- USD/INR prints four-day downtrend, refreshes intraday low of late.
- MACD signals turn bearish for the first time since November 22, break of 75.65 adds to the bearish bias.
- Convergence of 100-DMA, ascending trend line from September appears a tough nut to crack for pair sellers.
USD/INR stands on the slippery ground near 75.50, down 0.22% intraday while printing a four-day fall heading into Wednesday’s European session.
The Indian rupee (INR) pair’s latest losses could be linked to its declines below the double-tops marked during April and October, around 75.65. Adding to the bearish bias is the recently flashed red MACD signal.
However, the 21-DMA level surrounding 75.45 challenges short-term downside ahead of directing the USD/INR bears to November’s high of 75.19 and July’s peak of 75.00.

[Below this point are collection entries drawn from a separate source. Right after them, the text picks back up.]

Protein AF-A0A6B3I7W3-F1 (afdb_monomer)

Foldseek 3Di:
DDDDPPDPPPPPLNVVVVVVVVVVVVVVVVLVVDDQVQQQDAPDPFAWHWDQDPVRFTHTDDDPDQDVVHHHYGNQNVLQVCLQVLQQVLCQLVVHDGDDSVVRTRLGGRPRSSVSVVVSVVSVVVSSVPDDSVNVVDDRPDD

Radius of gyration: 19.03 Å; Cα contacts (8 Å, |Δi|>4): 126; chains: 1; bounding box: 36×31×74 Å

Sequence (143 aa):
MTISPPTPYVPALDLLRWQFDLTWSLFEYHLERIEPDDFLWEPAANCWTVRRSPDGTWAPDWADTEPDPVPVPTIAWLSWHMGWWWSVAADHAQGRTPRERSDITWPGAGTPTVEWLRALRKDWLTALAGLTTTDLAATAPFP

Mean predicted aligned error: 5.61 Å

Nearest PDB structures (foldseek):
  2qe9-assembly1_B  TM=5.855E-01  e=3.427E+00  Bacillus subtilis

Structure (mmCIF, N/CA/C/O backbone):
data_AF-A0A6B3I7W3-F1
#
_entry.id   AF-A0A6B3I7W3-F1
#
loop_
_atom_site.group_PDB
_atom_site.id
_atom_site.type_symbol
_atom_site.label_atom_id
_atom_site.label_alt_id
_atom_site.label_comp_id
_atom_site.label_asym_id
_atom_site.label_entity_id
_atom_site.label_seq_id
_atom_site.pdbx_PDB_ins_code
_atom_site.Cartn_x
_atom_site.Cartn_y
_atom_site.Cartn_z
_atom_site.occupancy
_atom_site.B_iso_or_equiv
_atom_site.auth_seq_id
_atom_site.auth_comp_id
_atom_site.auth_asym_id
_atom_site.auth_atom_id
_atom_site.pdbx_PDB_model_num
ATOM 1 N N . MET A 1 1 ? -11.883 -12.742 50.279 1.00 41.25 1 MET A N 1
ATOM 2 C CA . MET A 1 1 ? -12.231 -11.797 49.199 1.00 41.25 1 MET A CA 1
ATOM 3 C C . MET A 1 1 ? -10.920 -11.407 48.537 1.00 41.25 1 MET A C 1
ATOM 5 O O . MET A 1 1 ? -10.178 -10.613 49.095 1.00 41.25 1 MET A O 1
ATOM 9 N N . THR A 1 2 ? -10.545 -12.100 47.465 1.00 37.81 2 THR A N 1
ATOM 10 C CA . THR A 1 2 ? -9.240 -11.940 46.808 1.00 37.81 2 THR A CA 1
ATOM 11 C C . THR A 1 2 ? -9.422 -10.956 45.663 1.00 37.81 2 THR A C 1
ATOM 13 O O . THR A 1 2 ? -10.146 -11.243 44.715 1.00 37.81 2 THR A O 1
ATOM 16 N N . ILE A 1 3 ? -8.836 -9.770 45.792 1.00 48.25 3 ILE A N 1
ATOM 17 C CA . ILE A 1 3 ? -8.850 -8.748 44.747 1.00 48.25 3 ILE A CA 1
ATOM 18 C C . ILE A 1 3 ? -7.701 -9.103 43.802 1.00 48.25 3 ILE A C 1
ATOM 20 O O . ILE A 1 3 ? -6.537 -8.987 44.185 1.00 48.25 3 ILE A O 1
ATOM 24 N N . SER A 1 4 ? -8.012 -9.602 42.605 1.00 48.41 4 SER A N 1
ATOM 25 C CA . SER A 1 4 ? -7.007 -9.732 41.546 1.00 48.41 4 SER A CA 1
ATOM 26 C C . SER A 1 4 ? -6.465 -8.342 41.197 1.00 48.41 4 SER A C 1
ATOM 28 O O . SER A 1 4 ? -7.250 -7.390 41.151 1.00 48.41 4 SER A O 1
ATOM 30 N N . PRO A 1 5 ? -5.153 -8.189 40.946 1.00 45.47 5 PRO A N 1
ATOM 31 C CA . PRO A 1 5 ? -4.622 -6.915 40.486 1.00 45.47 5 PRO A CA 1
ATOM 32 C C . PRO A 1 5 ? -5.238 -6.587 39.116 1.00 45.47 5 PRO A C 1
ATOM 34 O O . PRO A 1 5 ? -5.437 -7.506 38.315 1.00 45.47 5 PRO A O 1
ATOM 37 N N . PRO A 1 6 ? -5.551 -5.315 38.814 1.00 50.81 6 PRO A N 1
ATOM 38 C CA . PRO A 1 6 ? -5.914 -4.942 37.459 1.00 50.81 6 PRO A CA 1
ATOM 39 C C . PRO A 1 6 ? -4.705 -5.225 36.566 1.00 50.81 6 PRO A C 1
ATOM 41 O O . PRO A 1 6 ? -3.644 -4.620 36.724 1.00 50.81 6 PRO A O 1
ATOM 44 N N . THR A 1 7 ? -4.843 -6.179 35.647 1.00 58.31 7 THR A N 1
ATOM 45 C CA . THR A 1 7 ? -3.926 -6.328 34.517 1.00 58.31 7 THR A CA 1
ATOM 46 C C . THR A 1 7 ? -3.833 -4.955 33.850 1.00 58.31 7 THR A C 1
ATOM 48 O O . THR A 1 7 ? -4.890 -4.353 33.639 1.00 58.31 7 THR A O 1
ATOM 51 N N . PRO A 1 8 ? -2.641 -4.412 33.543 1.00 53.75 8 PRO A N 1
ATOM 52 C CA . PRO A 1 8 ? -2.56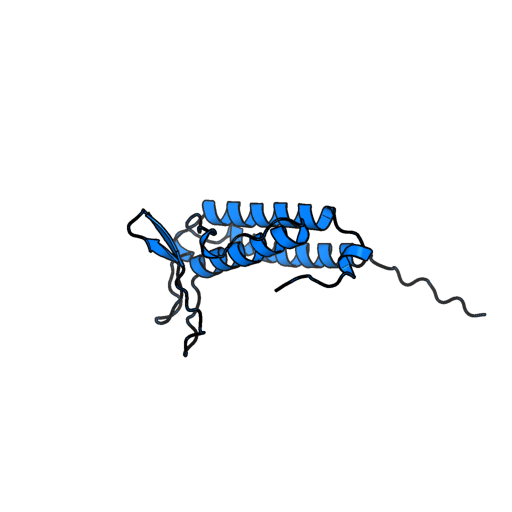5 -3.162 32.802 1.00 53.75 8 PRO A CA 1
ATOM 53 C C . PRO A 1 8 ? -3.234 -3.395 31.447 1.00 53.75 8 PRO A C 1
ATOM 55 O O . PRO A 1 8 ? -2.683 -4.052 30.567 1.00 53.75 8 PRO A O 1
ATOM 58 N N . TYR A 1 9 ? -4.478 -2.936 31.324 1.00 62.66 9 TYR A N 1
ATOM 59 C CA . TYR A 1 9 ? -5.231 -2.984 30.088 1.00 62.66 9 TYR A CA 1
ATOM 60 C C . TYR A 1 9 ? -4.571 -1.969 29.170 1.00 62.66 9 TYR A C 1
ATOM 62 O O . TYR A 1 9 ? -4.817 -0.773 29.295 1.00 62.66 9 TYR A O 1
ATOM 70 N N . VAL A 1 10 ? -3.679 -2.437 28.300 1.00 60.44 10 VAL A N 1
ATOM 71 C CA . VAL A 1 10 ? -3.307 -1.661 27.122 1.00 60.44 10 VAL A CA 1
ATOM 72 C C . VAL A 1 10 ? -4.580 -1.598 26.283 1.00 60.44 10 VAL A C 1
ATOM 74 O O . VAL A 1 10 ? -5.070 -2.660 25.881 1.00 60.44 10 VAL A O 1
ATOM 77 N N . PRO A 1 11 ? -5.174 -0.412 26.063 1.00 77.06 11 PRO A N 1
ATOM 78 C CA . PRO A 1 11 ? -6.337 -0.296 25.201 1.00 77.06 11 PRO A CA 1
ATOM 79 C C . PRO A 1 11 ? -6.044 -0.968 23.860 1.00 77.06 11 PRO A C 1
ATOM 81 O O . PRO A 1 11 ? -4.969 -0.770 23.299 1.00 77.06 11 PRO A O 1
ATOM 84 N N . ALA A 1 12 ? -6.973 -1.779 23.347 1.00 82.25 12 ALA A N 1
ATOM 85 C CA . ALA A 1 12 ? -6.754 -2.567 22.127 1.00 82.25 12 ALA A CA 1
ATOM 86 C C . ALA A 1 12 ? -6.211 -1.718 20.960 1.00 82.25 12 ALA A C 1
ATOM 88 O O . ALA A 1 12 ? -5.330 -2.154 20.226 1.00 82.25 12 ALA A O 1
ATOM 89 N N . LEU A 1 13 ? -6.675 -0.471 20.847 1.00 83.75 13 LEU A N 1
ATOM 90 C CA . LEU A 1 13 ? -6.205 0.489 19.852 1.00 83.75 13 LEU A CA 1
ATOM 91 C C . LEU A 1 13 ? -4.732 0.889 20.033 1.00 83.75 13 LEU A C 1
ATOM 93 O O . LEU A 1 13 ? -4.020 1.040 19.044 1.00 83.75 13 LEU A O 1
ATOM 97 N N . ASP A 1 14 ? -4.256 1.030 21.270 1.00 85.75 14 ASP A N 1
ATOM 98 C CA . ASP A 1 14 ? -2.858 1.367 21.554 1.00 85.75 14 ASP A CA 1
ATOM 99 C C . ASP A 1 14 ? -1.929 0.200 21.200 1.00 85.75 14 ASP A C 1
ATOM 101 O O . ASP A 1 14 ? -0.866 0.415 20.618 1.00 85.75 14 ASP A O 1
ATOM 105 N N . LEU A 1 15 ? -2.357 -1.043 21.462 1.00 89.12 15 LEU A N 1
ATOM 106 C CA . LEU A 1 15 ? -1.623 -2.233 21.026 1.00 89.12 15 LEU A CA 1
ATOM 107 C C . LEU A 1 15 ? -1.546 -2.314 19.494 1.00 89.12 15 LEU A C 1
ATOM 109 O O . LEU A 1 15 ? -0.465 -2.536 18.952 1.00 89.12 15 LEU A O 1
ATOM 113 N N . LEU A 1 16 ? -2.667 -2.103 18.797 1.00 88.44 16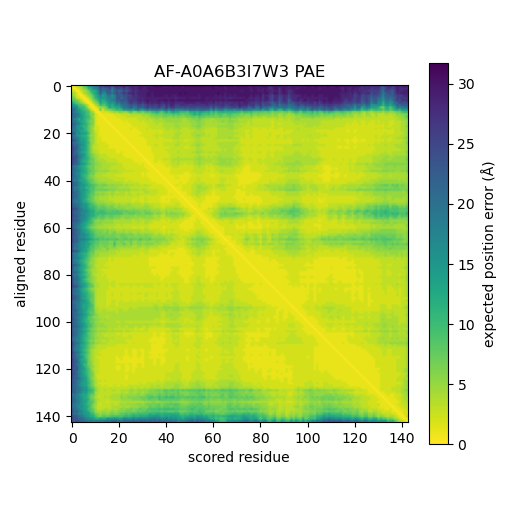 LEU A N 1
ATOM 114 C CA . LEU A 1 16 ? -2.717 -2.129 17.330 1.00 88.44 16 LEU A CA 1
ATOM 115 C C . LEU A 1 16 ? -1.848 -1.029 16.707 1.00 88.44 16 LEU A C 1
ATOM 117 O O . LEU A 1 16 ? -1.134 -1.286 15.740 1.00 88.44 16 LEU A O 1
ATOM 121 N N . ARG A 1 17 ? -1.857 0.182 17.279 1.00 90.00 17 ARG A N 1
ATOM 122 C CA . ARG A 1 17 ? -0.978 1.281 16.849 1.00 90.00 17 ARG A CA 1
ATOM 123 C C . ARG A 1 17 ? 0.491 0.935 17.047 1.00 90.00 17 ARG A C 1
ATOM 125 O O . ARG A 1 17 ? 1.278 1.126 16.129 1.00 90.00 17 ARG A O 1
ATOM 132 N N . TRP A 1 18 ? 0.850 0.367 18.198 1.00 92.88 18 TRP A N 1
ATOM 133 C CA . TRP A 1 18 ? 2.223 -0.065 18.450 1.00 92.88 18 TRP A CA 1
ATOM 134 C C . TRP A 1 18 ? 2.680 -1.156 17.468 1.00 92.88 18 TRP A C 1
ATOM 136 O O . TRP A 1 18 ? 3.774 -1.060 16.913 1.00 92.88 18 TRP A O 1
ATOM 146 N N . GLN A 1 19 ? 1.840 -2.165 17.205 1.00 93.75 19 GLN A N 1
ATOM 147 C CA . GLN A 1 19 ? 2.132 -3.208 16.213 1.00 93.75 19 GLN A CA 1
ATOM 148 C C . GLN A 1 19 ? 2.322 -2.606 14.817 1.00 93.75 19 GLN A C 1
ATOM 150 O O . GLN A 1 19 ? 3.284 -2.941 14.127 1.00 93.75 19 GLN A O 1
ATOM 155 N N . PHE A 1 20 ? 1.444 -1.679 14.428 1.00 94.75 20 PHE A N 1
ATOM 156 C CA . PHE A 1 20 ? 1.551 -0.965 13.163 1.00 94.75 20 PHE A CA 1
ATOM 157 C C . PHE A 1 20 ? 2.845 -0.149 13.067 1.00 94.75 20 PHE A C 1
ATOM 159 O O . PHE A 1 20 ? 3.533 -0.231 12.052 1.00 94.75 20 PHE A O 1
ATOM 166 N N . ASP A 1 21 ? 3.224 0.590 14.111 1.00 96.25 21 ASP A N 1
ATOM 167 C CA . ASP A 1 21 ? 4.456 1.386 14.119 1.00 96.25 21 ASP A CA 1
ATOM 168 C C . ASP A 1 21 ? 5.717 0.514 14.053 1.00 96.25 21 ASP A C 1
ATOM 170 O O . ASP A 1 21 ? 6.684 0.882 13.379 1.00 96.25 21 ASP A O 1
ATOM 174 N N . LEU A 1 22 ? 5.708 -0.667 14.681 1.00 96.62 22 LEU A N 1
ATOM 175 C CA . LEU A 1 22 ? 6.792 -1.641 14.555 1.00 96.62 22 LEU A CA 1
ATOM 176 C C . LEU A 1 22 ? 6.930 -2.126 13.106 1.00 96.62 22 LEU A C 1
ATOM 178 O O . LEU A 1 22 ? 8.020 -2.059 12.533 1.00 96.62 22 LEU A O 1
ATOM 182 N N . THR A 1 23 ? 5.832 -2.582 12.497 1.00 96.38 23 THR A N 1
ATOM 183 C CA . THR A 1 23 ? 5.831 -3.029 11.096 1.00 96.38 23 THR A CA 1
ATOM 184 C C . THR A 1 23 ? 6.224 -1.896 10.154 1.00 96.38 23 THR A C 1
ATOM 186 O O . THR A 1 23 ? 7.022 -2.108 9.241 1.00 96.38 23 THR A O 1
ATOM 189 N N . TRP A 1 24 ? 5.740 -0.677 10.401 1.00 97.81 24 TRP A N 1
ATOM 190 C CA . TRP A 1 24 ? 6.110 0.487 9.608 1.00 97.81 24 TRP A CA 1
ATOM 191 C C . TRP A 1 24 ? 7.599 0.810 9.723 1.00 97.81 24 TRP A C 1
ATOM 193 O O . TRP A 1 24 ? 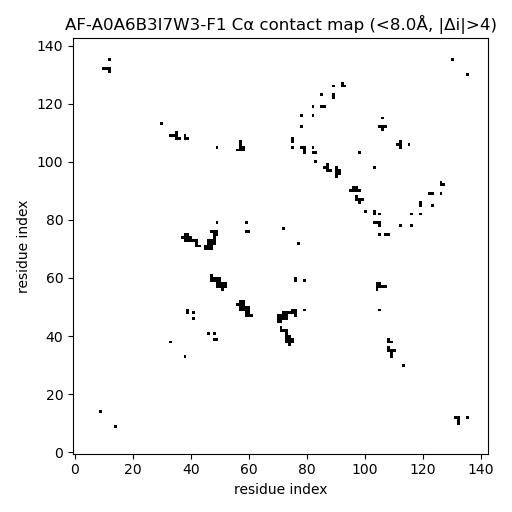8.220 1.150 8.726 1.00 97.81 24 TRP A O 1
ATOM 203 N N . SER A 1 25 ? 8.200 0.678 10.905 1.00 97.69 25 SER A N 1
ATOM 204 C CA . SER A 1 25 ? 9.635 0.936 11.090 1.00 97.69 25 SER A CA 1
ATOM 205 C C . SER A 1 25 ? 10.499 -0.000 10.237 1.00 97.69 25 SER A C 1
ATOM 207 O O . SER A 1 25 ? 11.486 0.433 9.647 1.00 97.69 25 SER A O 1
ATOM 209 N N . LEU A 1 26 ? 10.101 -1.272 10.119 1.00 96.56 26 LEU A N 1
ATOM 210 C CA . LEU A 1 26 ? 10.752 -2.232 9.220 1.00 96.56 26 LEU A CA 1
ATOM 211 C C . LEU A 1 26 ? 10.505 -1.889 7.747 1.00 96.56 26 LEU A C 1
ATOM 213 O O . LEU A 1 26 ? 11.419 -1.972 6.931 1.00 96.56 26 LEU A O 1
ATOM 217 N N . PHE A 1 27 ? 9.286 -1.476 7.408 1.00 96.69 27 PHE A N 1
ATOM 218 C CA . PHE A 1 27 ? 8.947 -1.058 6.053 1.00 96.69 27 PHE A CA 1
ATOM 219 C C . PHE A 1 27 ? 9.748 0.176 5.612 1.00 96.69 27 PHE A C 1
ATOM 221 O O . PHE A 1 27 ? 10.345 0.170 4.539 1.00 96.69 27 PHE A O 1
ATOM 228 N N . GLU A 1 28 ? 9.841 1.196 6.467 1.00 97.06 28 GLU A N 1
ATOM 229 C CA . GLU A 1 28 ? 10.604 2.425 6.229 1.00 97.06 28 GLU A CA 1
ATOM 230 C C . GLU A 1 28 ? 12.088 2.128 5.995 1.00 97.06 28 GLU A C 1
ATOM 232 O O . GLU A 1 28 ? 12.681 2.648 5.053 1.00 97.06 28 GLU A O 1
ATOM 237 N N . TYR A 1 29 ? 12.668 1.215 6.785 1.00 96.56 29 TYR A N 1
ATOM 238 C CA . TYR A 1 29 ? 14.049 0.772 6.597 1.00 96.56 29 TYR A CA 1
ATOM 239 C C . TYR A 1 29 ? 14.306 0.254 5.172 1.00 96.56 29 TYR A C 1
ATOM 241 O O . TYR A 1 29 ? 15.361 0.534 4.596 1.00 96.56 29 TYR A O 1
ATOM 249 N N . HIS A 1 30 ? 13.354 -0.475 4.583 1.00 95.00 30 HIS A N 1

It should be noted, however, that the pair’s weakness past 75.00 will be challenged by the 100-DMA and a three-month-old rising support line, near 74.50.
On the flip side, a daily closing beyond 75.65 will aim for the 76.00 threshold but the 76.30 level could test the USD/INR bulls afterward.
In a case where the pair buyers dominate past 76.30, the recently flashed multi-month high near 76.60 and the 77.00 will be in focus.